Weber in Australia

This Aussie bloke is gonna wake here shortly and realize his thread has been jacked! :rofl:
 
:mrgreen::mrgreen::mrgreen:

[ame="http://www.youtube.com/watch?v=Rw_wsEPiY9E&feature=player_embedded"]Joe's BBQ - Quality BBQs, Weber Barbeques, Beefeater BBQs - YouTube[/ame]
 
This Aussie bloke is gonna wake here shortly and realize his thread has been jacked! :rofl:

Bill is going to awake........hung over from getting pissed and say............Wow they understand............:butt:
 
Bill is going to awake........hung over from getting pissed and say............Wow they understand............:butt:
Touche, mate!

Doing my best to add Aussie phrases so he doesn't have trouble understanding ;)
 
maybe come to America, buy a container full of webers and ship them back to sell.
or just move here and get all the cheap webers you want. simple.
 
Sounds like there is some opportunity knockin' for a couple of guys who are ethically... how should I say... flexible. I know people who know people. We should talk. :spy:

CD
 
Seems like someone would start manufacturing a knockoff down there........:twitch:
 
I work for the Aussie division of a large US corporate, and whilst we do have a small premium on some of the products, it's really only enough to cover freight & a bit of handing/storage. We are still doing well because it's easier for Aussie businesses to buy locally from us, at a similar price to what they'd pay buyig direct & shipping it themselves - but the prefer to to have the hassle of that.

I'm also well-versed in the free trade agreements, tariffs & import duties - which are bugger all, and only on a very small range of products now - which is why our manufacturing industry is well & truly farked.

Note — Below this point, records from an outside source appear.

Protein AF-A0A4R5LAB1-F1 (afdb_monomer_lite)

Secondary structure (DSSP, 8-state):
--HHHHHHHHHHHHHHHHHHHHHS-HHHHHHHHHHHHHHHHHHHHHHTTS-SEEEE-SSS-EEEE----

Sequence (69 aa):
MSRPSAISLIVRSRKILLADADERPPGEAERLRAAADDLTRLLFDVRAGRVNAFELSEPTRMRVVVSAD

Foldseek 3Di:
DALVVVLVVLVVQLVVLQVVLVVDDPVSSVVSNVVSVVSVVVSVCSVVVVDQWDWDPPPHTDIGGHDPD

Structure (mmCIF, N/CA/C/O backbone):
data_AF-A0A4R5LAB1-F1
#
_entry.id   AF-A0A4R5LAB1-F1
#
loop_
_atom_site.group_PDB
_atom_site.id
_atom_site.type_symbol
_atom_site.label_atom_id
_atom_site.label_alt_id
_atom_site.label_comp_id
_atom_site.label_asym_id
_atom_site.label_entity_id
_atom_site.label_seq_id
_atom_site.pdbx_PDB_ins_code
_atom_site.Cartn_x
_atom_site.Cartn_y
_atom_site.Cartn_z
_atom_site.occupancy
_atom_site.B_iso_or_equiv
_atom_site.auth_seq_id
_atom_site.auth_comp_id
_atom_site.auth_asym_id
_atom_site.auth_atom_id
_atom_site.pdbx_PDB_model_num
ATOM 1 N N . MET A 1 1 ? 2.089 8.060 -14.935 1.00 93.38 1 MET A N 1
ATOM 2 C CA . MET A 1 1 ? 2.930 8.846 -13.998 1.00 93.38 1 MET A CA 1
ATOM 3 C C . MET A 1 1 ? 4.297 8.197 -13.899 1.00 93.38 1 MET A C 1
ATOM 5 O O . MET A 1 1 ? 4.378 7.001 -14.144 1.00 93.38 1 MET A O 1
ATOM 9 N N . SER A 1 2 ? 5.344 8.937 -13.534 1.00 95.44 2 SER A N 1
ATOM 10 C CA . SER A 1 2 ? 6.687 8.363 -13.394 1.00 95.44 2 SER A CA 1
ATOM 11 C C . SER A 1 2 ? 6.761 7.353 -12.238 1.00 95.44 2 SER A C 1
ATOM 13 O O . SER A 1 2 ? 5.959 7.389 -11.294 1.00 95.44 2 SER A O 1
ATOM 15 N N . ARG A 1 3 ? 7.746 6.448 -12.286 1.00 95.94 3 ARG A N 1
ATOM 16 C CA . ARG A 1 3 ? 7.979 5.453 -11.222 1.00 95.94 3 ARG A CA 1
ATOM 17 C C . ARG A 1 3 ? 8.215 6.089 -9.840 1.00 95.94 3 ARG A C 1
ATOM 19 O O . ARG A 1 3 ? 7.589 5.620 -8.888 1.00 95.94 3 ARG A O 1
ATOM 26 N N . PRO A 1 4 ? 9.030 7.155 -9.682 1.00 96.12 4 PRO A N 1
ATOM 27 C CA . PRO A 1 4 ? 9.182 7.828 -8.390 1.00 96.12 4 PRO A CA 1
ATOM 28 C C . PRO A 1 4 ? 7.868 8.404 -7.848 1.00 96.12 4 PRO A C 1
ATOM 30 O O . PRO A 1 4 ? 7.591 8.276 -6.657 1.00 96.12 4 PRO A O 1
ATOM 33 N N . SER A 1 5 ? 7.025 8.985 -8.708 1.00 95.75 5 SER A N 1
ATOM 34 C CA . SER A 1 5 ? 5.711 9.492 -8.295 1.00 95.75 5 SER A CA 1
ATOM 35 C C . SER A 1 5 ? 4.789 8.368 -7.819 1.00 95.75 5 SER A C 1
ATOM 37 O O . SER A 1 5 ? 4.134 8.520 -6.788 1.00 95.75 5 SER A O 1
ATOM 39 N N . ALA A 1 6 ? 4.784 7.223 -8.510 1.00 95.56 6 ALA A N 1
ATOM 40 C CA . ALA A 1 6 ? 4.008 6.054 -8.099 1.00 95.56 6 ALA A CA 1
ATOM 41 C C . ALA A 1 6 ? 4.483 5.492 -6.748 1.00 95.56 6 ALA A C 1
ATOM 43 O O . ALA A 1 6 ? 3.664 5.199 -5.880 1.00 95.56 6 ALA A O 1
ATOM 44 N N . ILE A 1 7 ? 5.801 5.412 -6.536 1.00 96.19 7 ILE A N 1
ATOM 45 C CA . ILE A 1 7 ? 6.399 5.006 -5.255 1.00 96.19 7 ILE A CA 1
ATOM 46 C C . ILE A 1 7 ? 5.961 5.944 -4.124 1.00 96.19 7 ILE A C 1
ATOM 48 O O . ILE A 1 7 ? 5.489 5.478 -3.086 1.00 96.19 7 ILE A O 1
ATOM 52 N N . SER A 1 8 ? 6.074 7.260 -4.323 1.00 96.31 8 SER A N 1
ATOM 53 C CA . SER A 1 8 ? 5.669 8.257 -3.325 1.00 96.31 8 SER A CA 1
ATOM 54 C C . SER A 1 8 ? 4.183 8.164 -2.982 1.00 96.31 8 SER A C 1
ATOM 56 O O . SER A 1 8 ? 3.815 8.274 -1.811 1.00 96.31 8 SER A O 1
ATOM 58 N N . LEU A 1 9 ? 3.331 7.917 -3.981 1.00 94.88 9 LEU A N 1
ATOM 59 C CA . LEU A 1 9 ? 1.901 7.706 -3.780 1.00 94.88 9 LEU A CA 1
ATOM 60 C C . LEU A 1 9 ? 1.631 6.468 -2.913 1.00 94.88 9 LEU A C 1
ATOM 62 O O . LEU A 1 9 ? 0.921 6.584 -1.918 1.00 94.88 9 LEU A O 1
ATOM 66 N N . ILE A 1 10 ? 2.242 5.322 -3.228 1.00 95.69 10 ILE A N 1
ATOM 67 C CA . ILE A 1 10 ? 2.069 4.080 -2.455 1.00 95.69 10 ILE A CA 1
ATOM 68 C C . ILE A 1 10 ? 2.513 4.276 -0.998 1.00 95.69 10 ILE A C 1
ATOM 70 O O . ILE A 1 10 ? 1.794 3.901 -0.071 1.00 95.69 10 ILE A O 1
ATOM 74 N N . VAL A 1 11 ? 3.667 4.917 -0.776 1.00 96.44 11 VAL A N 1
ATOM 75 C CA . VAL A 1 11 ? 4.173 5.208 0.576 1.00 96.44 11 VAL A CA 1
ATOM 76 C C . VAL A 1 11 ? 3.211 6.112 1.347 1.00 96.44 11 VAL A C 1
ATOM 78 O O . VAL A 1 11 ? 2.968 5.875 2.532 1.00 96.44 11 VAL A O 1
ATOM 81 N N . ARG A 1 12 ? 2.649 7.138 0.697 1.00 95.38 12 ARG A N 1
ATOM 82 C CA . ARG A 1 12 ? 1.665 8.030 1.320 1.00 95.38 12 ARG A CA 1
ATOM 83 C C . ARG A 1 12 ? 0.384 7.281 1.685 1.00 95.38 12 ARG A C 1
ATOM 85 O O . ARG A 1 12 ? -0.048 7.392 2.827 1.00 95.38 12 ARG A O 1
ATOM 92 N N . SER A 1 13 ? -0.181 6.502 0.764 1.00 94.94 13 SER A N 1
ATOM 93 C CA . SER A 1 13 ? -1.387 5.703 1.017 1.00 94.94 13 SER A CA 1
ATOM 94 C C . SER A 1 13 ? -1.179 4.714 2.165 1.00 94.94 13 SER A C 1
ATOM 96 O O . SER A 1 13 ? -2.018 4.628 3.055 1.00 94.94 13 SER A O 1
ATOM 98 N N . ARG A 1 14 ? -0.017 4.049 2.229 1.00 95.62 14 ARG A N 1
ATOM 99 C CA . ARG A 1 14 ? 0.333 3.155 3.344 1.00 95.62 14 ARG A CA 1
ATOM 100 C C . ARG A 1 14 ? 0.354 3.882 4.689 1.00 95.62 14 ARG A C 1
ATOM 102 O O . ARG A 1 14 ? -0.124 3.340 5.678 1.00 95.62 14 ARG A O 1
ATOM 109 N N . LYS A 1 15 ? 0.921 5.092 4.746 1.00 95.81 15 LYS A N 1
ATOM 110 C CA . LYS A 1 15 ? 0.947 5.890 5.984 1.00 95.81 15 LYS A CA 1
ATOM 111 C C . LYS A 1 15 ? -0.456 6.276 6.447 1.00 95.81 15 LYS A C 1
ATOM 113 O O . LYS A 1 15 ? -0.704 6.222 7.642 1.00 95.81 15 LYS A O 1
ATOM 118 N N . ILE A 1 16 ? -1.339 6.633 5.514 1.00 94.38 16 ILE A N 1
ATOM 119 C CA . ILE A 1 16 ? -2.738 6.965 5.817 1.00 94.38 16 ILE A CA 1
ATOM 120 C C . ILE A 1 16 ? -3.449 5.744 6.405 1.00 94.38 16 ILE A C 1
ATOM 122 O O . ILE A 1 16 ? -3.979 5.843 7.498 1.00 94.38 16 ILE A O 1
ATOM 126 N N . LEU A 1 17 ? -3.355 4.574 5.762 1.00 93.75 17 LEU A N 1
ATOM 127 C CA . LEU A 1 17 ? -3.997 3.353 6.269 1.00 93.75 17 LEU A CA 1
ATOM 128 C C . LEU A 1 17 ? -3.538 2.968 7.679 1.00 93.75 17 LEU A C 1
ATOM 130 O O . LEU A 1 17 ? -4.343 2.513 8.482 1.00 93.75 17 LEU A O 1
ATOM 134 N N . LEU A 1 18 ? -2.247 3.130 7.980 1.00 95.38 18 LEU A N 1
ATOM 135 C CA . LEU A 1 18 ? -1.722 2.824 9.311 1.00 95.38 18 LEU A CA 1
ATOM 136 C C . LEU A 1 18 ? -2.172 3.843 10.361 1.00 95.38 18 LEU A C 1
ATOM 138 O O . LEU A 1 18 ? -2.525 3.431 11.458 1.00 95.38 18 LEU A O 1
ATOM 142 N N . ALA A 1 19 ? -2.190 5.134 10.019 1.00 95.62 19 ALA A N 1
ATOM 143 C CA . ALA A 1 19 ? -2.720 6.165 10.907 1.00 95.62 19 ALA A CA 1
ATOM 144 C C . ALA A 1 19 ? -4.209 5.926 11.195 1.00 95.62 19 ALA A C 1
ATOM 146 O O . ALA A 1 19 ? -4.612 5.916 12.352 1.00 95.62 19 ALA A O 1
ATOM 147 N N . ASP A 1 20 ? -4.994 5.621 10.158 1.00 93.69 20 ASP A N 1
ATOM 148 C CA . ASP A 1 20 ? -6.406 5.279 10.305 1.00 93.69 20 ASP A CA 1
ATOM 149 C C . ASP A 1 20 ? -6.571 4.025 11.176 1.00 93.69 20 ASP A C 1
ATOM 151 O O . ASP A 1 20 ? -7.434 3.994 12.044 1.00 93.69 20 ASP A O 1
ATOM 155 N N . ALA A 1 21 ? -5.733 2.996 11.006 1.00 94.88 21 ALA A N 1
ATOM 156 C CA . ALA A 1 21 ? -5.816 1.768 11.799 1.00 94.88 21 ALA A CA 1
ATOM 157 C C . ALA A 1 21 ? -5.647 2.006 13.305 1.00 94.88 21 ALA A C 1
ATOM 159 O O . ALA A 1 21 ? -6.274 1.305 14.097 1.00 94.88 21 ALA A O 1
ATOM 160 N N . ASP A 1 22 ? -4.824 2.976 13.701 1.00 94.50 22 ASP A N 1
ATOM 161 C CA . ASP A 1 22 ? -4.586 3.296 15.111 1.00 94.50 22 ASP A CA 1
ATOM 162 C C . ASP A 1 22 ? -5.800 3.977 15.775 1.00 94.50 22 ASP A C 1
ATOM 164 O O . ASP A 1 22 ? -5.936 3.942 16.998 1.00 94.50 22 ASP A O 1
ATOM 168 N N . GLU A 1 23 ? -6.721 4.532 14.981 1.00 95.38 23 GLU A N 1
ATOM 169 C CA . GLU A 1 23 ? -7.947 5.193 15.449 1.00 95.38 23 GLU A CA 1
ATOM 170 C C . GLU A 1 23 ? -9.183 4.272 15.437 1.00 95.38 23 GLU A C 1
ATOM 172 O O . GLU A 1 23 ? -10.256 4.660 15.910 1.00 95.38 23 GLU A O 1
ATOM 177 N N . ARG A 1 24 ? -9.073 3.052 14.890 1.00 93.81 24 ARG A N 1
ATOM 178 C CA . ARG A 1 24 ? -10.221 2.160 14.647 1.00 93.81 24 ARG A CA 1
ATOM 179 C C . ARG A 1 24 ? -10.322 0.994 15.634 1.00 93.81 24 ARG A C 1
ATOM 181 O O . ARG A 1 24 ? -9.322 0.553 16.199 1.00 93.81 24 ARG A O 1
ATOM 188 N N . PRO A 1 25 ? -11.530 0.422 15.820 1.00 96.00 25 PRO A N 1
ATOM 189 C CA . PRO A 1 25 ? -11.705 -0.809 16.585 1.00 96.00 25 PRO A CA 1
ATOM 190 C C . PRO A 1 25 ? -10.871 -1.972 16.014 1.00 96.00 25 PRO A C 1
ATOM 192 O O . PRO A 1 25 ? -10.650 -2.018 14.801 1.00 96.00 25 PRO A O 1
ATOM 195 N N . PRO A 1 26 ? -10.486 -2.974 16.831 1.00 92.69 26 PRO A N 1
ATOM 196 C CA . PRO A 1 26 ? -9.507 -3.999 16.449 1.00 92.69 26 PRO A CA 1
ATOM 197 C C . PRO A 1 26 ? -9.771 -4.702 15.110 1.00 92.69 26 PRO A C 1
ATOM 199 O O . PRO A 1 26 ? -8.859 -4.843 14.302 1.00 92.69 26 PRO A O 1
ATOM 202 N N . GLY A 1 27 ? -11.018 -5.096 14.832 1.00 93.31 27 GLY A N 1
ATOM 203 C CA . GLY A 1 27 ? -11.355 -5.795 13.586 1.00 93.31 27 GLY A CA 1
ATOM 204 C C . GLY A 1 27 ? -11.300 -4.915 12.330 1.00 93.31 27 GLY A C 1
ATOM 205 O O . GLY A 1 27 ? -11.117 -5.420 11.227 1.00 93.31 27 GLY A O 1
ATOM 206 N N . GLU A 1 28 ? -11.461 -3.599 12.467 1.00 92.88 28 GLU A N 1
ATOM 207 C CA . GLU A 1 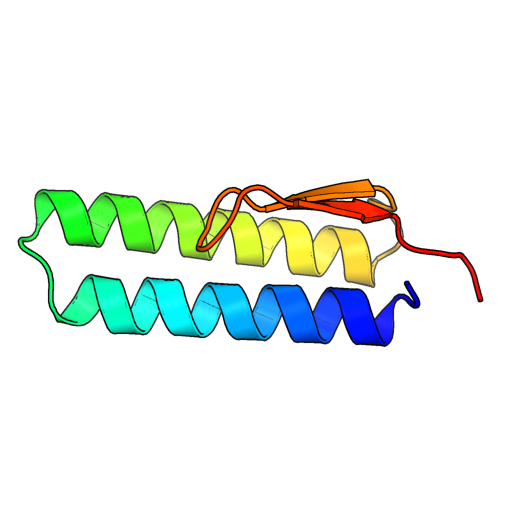28 ? -11.283 -2.652 11.361 1.00 92.88 28 GLU A CA 1
ATOM 208 C C . GLU A 1 28 ? -9.809 -2.259 11.217 1.00 92.88 28 GLU A C 1
ATOM 210 O O . GLU A 1 28 ? -9.292 -2.246 10.100 1.00 92.88 28 GLU A O 1
ATOM 215 N N . ALA A 1 29 ? -9.111 -2.067 12.338 1.00 94.62 29 ALA A N 1
ATOM 216 C CA . ALA A 1 29 ? -7.671 -1.844 12.377 1.00 94.62 29 ALA A CA 1
ATOM 217 C C . ALA A 1 29 ? -6.889 -2.985 11.703 1.00 94.62 29 ALA A C 1
ATOM 219 O O . ALA A 1 29 ? -5.961 -2.731 10.938 1.00 94.62 29 ALA A O 1
ATOM 220 N N . GLU A 1 30 ? -7.280 -4.243 11.924 1.00 96.31 30 GLU A N 1
ATOM 221 C CA . GLU A 1 30 ? -6.641 -5.403 11.292 1.00 96.31 30 GLU A CA 1
ATOM 222 C C . GLU A 1 30 ? -6.812 -5.400 9.767 1.00 96.31 30 GLU A C 1
ATOM 224 O O . GLU A 1 30 ? -5.848 -5.637 9.039 1.00 96.31 30 GLU A O 1
ATOM 229 N N . ARG A 1 31 ? -7.999 -5.030 9.262 1.00 94.19 31 ARG A N 1
ATOM 230 C CA . ARG A 1 31 ? -8.226 -4.877 7.814 1.00 94.19 31 ARG A CA 1
ATOM 231 C C . ARG A 1 31 ? -7.365 -3.768 7.214 1.00 94.19 31 ARG A C 1
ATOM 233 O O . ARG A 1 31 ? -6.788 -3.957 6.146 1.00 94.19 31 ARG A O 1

Our governments over the last 3 decades have progressively sold us out to the Asian nations - so many "free trade" agreements, and tariff removals, all one-sided, and none of it benefitting Australia. Unfortunately the uneducated public want high wages, but only want to pay chinese prices - and cannot see the perilous hole that creates. And they wonder why their jobs are all becoming redundant.

It has made the gap between quality products, and really cheap junk, much wider, and at the quality end, the manufacturers try to push the envelope even further.

We do have 10% GST (sales tax) but that's still no excuse for prices that are 3x what the USA pay for the same product. Our currency was higher than 1:1 with the greenback for many months in a row, and is still only sitting around US$0.95

Even allowing for shipping & warehousing, a 50% higher price from Weber would be acceptable, but not 300%.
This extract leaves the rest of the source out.